Allyson Question #12

 

Dear Joshua,

What a meaningful answer to my question about vulnerability! I'll be re-reading many times, perhaps a little meditation on it as well.

You stated, "Remove your wall, lower your defenses, and open up, just a bit. You will find that might feel a little scary or awkward at first, but you will also find it to be liberating."

While I can sense the potential feeling of liberation, I do see it as scary. Are there steps or a process, maybe even a game, that I can use to move through a situation -- when I become aware that I am putting my wall up and shutting someone out? Of course, I know I have to be aware of it first, but I'm working on it!

Then you wrapped up with: "The more confidence gained by becoming vulnerable and authentic, the less you will rely on your wall. You will find it more interesting to be your authentic self, rather than hiding behind some unnecessary defense mechanism. There is some momentum there, but the fact that you have even asked this question shows us a willingness to approach life from a stance of love and trust, rather that fear and defensiveness."

This is wonderful. Thank you!

And my mind gets it. And then I say to myself, "what? how?" If I hear you right: I am consciously working on my authenticity. Then with my being more authentic, will I 'notice' my vulnerablness and be able to act more from a place of love and less from fear? Not sure if that makes sense.

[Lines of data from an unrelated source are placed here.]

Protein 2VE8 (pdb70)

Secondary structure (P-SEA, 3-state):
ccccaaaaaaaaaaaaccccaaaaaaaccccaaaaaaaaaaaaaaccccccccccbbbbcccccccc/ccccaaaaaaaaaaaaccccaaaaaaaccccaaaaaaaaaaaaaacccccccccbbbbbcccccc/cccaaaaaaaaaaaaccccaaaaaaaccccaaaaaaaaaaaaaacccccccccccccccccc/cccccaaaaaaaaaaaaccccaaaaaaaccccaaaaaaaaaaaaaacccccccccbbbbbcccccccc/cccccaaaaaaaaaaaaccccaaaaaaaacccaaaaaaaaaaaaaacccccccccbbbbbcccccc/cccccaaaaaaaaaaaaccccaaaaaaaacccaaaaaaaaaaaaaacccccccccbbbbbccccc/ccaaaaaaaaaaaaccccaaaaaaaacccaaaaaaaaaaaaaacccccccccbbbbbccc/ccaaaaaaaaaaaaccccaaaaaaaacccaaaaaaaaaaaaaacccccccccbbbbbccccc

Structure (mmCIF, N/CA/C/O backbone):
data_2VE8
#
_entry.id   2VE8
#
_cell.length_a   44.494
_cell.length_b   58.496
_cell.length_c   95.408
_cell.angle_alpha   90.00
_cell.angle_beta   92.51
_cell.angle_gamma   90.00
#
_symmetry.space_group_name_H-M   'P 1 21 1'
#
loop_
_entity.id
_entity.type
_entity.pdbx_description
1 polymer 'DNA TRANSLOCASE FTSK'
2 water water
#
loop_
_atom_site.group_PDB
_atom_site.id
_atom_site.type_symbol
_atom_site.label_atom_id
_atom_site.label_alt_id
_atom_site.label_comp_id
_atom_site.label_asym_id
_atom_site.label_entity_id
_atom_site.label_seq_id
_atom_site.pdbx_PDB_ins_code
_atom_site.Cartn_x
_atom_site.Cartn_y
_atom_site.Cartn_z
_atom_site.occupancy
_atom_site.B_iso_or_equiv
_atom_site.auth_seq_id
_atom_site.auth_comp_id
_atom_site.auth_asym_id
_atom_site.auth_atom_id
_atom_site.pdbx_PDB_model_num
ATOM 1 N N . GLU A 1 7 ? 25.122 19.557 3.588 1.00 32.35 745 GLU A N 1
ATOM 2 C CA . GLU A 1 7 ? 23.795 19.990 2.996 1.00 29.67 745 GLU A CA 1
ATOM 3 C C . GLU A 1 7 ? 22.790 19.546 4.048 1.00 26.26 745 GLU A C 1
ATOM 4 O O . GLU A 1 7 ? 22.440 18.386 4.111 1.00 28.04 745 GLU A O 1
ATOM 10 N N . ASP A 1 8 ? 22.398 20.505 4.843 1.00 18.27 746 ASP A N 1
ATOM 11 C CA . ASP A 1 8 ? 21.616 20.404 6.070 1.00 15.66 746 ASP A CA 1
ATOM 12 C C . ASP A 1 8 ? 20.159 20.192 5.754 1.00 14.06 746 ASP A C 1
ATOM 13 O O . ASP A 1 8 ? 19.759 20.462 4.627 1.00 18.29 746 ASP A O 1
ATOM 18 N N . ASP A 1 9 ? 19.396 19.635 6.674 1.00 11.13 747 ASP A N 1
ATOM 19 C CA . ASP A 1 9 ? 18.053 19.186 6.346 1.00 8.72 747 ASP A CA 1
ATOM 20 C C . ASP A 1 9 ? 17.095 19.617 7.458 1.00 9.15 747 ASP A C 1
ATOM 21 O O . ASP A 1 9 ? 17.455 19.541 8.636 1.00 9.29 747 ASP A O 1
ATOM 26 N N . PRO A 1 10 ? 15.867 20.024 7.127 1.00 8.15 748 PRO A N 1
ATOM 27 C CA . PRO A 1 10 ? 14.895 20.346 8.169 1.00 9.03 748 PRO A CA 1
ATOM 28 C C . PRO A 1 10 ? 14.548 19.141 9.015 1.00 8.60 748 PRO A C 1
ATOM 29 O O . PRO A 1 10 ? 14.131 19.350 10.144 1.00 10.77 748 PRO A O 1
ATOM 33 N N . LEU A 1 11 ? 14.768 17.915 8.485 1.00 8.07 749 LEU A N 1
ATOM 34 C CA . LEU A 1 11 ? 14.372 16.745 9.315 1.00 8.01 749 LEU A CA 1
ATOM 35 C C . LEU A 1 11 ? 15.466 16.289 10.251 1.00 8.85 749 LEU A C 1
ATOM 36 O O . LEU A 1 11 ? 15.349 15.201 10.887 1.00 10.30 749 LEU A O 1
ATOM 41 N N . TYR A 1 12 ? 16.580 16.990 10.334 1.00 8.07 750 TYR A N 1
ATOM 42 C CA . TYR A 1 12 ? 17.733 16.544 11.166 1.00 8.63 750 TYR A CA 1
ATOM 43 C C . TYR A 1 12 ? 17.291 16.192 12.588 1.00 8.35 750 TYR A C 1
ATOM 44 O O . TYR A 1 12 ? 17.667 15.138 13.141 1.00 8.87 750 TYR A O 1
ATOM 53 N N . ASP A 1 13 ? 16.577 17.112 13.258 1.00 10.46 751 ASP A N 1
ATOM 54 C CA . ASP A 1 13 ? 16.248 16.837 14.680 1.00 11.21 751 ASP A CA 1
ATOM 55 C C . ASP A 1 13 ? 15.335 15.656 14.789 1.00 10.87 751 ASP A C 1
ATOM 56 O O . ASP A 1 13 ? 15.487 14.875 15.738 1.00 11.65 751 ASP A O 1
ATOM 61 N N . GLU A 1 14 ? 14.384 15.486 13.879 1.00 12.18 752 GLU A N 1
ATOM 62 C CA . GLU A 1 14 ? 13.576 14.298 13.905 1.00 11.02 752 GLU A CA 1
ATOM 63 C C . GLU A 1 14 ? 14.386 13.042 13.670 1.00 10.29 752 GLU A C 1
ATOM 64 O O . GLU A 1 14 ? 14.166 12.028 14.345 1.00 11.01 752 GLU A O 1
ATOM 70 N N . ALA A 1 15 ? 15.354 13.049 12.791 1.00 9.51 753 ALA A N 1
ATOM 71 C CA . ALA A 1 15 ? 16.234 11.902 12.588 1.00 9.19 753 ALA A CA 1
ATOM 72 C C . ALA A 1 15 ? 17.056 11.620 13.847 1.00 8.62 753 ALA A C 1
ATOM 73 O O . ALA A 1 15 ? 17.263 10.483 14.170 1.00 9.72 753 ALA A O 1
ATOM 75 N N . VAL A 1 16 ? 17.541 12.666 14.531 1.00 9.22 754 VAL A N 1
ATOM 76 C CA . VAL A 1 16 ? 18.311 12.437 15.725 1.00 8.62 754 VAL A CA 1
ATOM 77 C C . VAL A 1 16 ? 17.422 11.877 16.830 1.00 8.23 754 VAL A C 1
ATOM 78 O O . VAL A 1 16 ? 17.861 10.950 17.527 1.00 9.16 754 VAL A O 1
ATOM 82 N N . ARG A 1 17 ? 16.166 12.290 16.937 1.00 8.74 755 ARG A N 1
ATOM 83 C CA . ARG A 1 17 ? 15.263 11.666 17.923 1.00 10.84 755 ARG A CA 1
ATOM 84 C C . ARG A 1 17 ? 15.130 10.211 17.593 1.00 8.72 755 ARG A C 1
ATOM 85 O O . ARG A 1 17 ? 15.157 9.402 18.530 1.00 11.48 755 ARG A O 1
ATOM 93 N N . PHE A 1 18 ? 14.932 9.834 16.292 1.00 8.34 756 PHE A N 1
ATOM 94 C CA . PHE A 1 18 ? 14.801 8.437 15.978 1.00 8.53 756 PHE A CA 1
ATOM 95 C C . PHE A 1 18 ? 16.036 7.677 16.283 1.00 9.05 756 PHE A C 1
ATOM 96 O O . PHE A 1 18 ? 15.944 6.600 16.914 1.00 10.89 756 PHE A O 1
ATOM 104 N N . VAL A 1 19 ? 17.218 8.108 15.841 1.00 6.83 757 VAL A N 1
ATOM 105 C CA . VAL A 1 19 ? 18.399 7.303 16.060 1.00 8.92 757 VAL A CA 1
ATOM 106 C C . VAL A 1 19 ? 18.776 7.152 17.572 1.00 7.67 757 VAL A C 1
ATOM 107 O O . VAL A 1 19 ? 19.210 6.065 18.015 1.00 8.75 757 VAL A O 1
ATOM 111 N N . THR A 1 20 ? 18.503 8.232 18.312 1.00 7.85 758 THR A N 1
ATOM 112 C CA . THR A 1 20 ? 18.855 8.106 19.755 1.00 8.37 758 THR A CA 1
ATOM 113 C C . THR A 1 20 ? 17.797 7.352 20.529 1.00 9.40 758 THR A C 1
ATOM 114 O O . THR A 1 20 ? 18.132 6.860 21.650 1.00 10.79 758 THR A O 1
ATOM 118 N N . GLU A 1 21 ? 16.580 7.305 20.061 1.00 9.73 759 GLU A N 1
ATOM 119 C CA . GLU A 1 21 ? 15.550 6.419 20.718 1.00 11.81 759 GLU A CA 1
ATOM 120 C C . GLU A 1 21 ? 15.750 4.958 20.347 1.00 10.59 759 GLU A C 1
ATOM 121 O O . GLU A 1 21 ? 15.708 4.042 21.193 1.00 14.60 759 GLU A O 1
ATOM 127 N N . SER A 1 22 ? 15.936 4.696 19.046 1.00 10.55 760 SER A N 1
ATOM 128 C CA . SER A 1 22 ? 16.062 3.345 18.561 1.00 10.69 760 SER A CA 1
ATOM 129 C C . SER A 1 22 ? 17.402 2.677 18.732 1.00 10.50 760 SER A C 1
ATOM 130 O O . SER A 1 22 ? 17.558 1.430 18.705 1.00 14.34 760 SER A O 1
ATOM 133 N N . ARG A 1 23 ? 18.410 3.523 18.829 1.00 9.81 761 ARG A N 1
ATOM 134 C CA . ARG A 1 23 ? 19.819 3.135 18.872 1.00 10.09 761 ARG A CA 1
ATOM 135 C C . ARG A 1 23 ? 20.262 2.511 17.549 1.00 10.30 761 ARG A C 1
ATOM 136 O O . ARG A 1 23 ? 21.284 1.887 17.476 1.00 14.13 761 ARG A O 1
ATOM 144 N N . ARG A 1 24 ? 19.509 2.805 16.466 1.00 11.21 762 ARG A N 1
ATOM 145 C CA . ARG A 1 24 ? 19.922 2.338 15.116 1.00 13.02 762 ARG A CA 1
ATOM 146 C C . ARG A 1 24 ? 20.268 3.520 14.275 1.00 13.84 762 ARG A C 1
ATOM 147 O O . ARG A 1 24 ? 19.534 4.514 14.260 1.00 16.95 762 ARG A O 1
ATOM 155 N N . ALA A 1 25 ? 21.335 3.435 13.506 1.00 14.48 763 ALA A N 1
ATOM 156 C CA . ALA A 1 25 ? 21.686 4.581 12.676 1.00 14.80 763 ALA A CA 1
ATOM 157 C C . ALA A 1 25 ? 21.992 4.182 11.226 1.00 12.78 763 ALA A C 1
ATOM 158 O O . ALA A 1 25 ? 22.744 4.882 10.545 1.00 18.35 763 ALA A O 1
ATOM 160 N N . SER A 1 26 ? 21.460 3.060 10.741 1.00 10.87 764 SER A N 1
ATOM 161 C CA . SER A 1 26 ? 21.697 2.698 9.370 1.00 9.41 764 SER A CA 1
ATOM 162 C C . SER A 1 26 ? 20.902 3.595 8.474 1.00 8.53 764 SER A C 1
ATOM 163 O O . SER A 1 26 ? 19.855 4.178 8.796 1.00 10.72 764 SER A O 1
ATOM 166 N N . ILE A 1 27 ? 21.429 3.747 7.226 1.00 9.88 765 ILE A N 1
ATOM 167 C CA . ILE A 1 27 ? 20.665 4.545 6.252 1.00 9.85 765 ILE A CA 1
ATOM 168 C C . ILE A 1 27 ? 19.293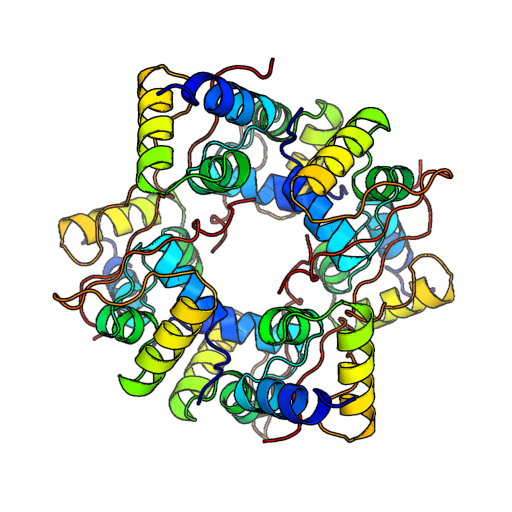 3.950 6.053 1.00 8.48 765 ILE A C 1
ATOM 169 O O . ILE A 1 27 ? 18.290 4.694 6.034 1.00 10.32 765 ILE A O 1
ATOM 174 N N . SER A 1 28 ? 19.211 2.612 5.953 1.00 10.39 766 SER A N 1
ATOM 175 C CA . SER A 1 28 ? 17.920 1.988 5.759 1.00 10.91 766 SER A CA 1
ATOM 176 C C . SER A 1 28 ? 16.946 2.241 6.910 1.00 9.89 766 SER A C 1
ATOM 177 O O . SER A 1 28 ? 15.741 2.493 6.671 1.00 10.88 766 SER A O 1
ATOM 180 N N . ALA A 1 29 ? 17.426 2.309 8.162 1.00 9.57 767 ALA A N 1
ATOM 181 C CA . ALA A 1 29 ? 16.534 2.529 9.262 1.00 9.81 767 ALA A CA 1
ATOM 182 C C . ALA A 1 29 ? 15.978 3.946 9.196 1.00 8.76 767 ALA A C 1
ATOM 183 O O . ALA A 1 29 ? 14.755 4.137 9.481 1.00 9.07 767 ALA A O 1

Love to hear your further guidance on this topic.

Thank you again and again!
Allyson


Dear Allyson,

That's exactly right. As you become aware of your defenses rising to block someone out, you will understand what it is you are doing. Since you have the desire to be open and vulnerable, you will be placed in situations that give you the opportunity to see how you are being. These are called manifestation events and when you notice your walls going up, or you feel negative emotion (fear), you will know that you are in a manifestation event. The event is not to cause you distress, it is designed to give you the opportunity to look at your fear, analyze it, determine if it is rational or not, and if it is an irrational fear, then you can find proof that it is false and this will reduce the intensity of the fear and the limiting belief on top of it.

When you're in a situation and you notice the wall going up, you might be able to understand what you're doing and then actively drop your defenses. While this is certainly possible, there is some momentum there and we might agree that you will look back on the situation after the fact and then perform your analysis. The momentum might just carry you forward and cause you to raise your walls due to your habit of protection. This is all based on the limiting belief that you need to protect yourself. However, what are you protecting yourself from? Simply negative emotion.

The reason you put up barriers is due to your fear of loss. You don't want to open up because you fear you can lose something. This is an attractive universe. Once you have something, you can't really ever lose it. It sticks to you in some form or another. So take a look at what you think you could lose by being vulnerable, and then realize that the fear of loss around that is irrational and therefore, false.

Your awareness of this habit and fear is half the work. Just by birthing the desire to be open and by being aware in those instances where you shut down, you'll see how unnecessary that all is. The awareness causes you to consciously choose a perspective that you prefer. You can choose the limited perspective based in fear or the higher perspective based in love and faith. It is always working out for you. You are a limitless being and you can remove the limitations caused by fear, simply by practicing the analysis of fear.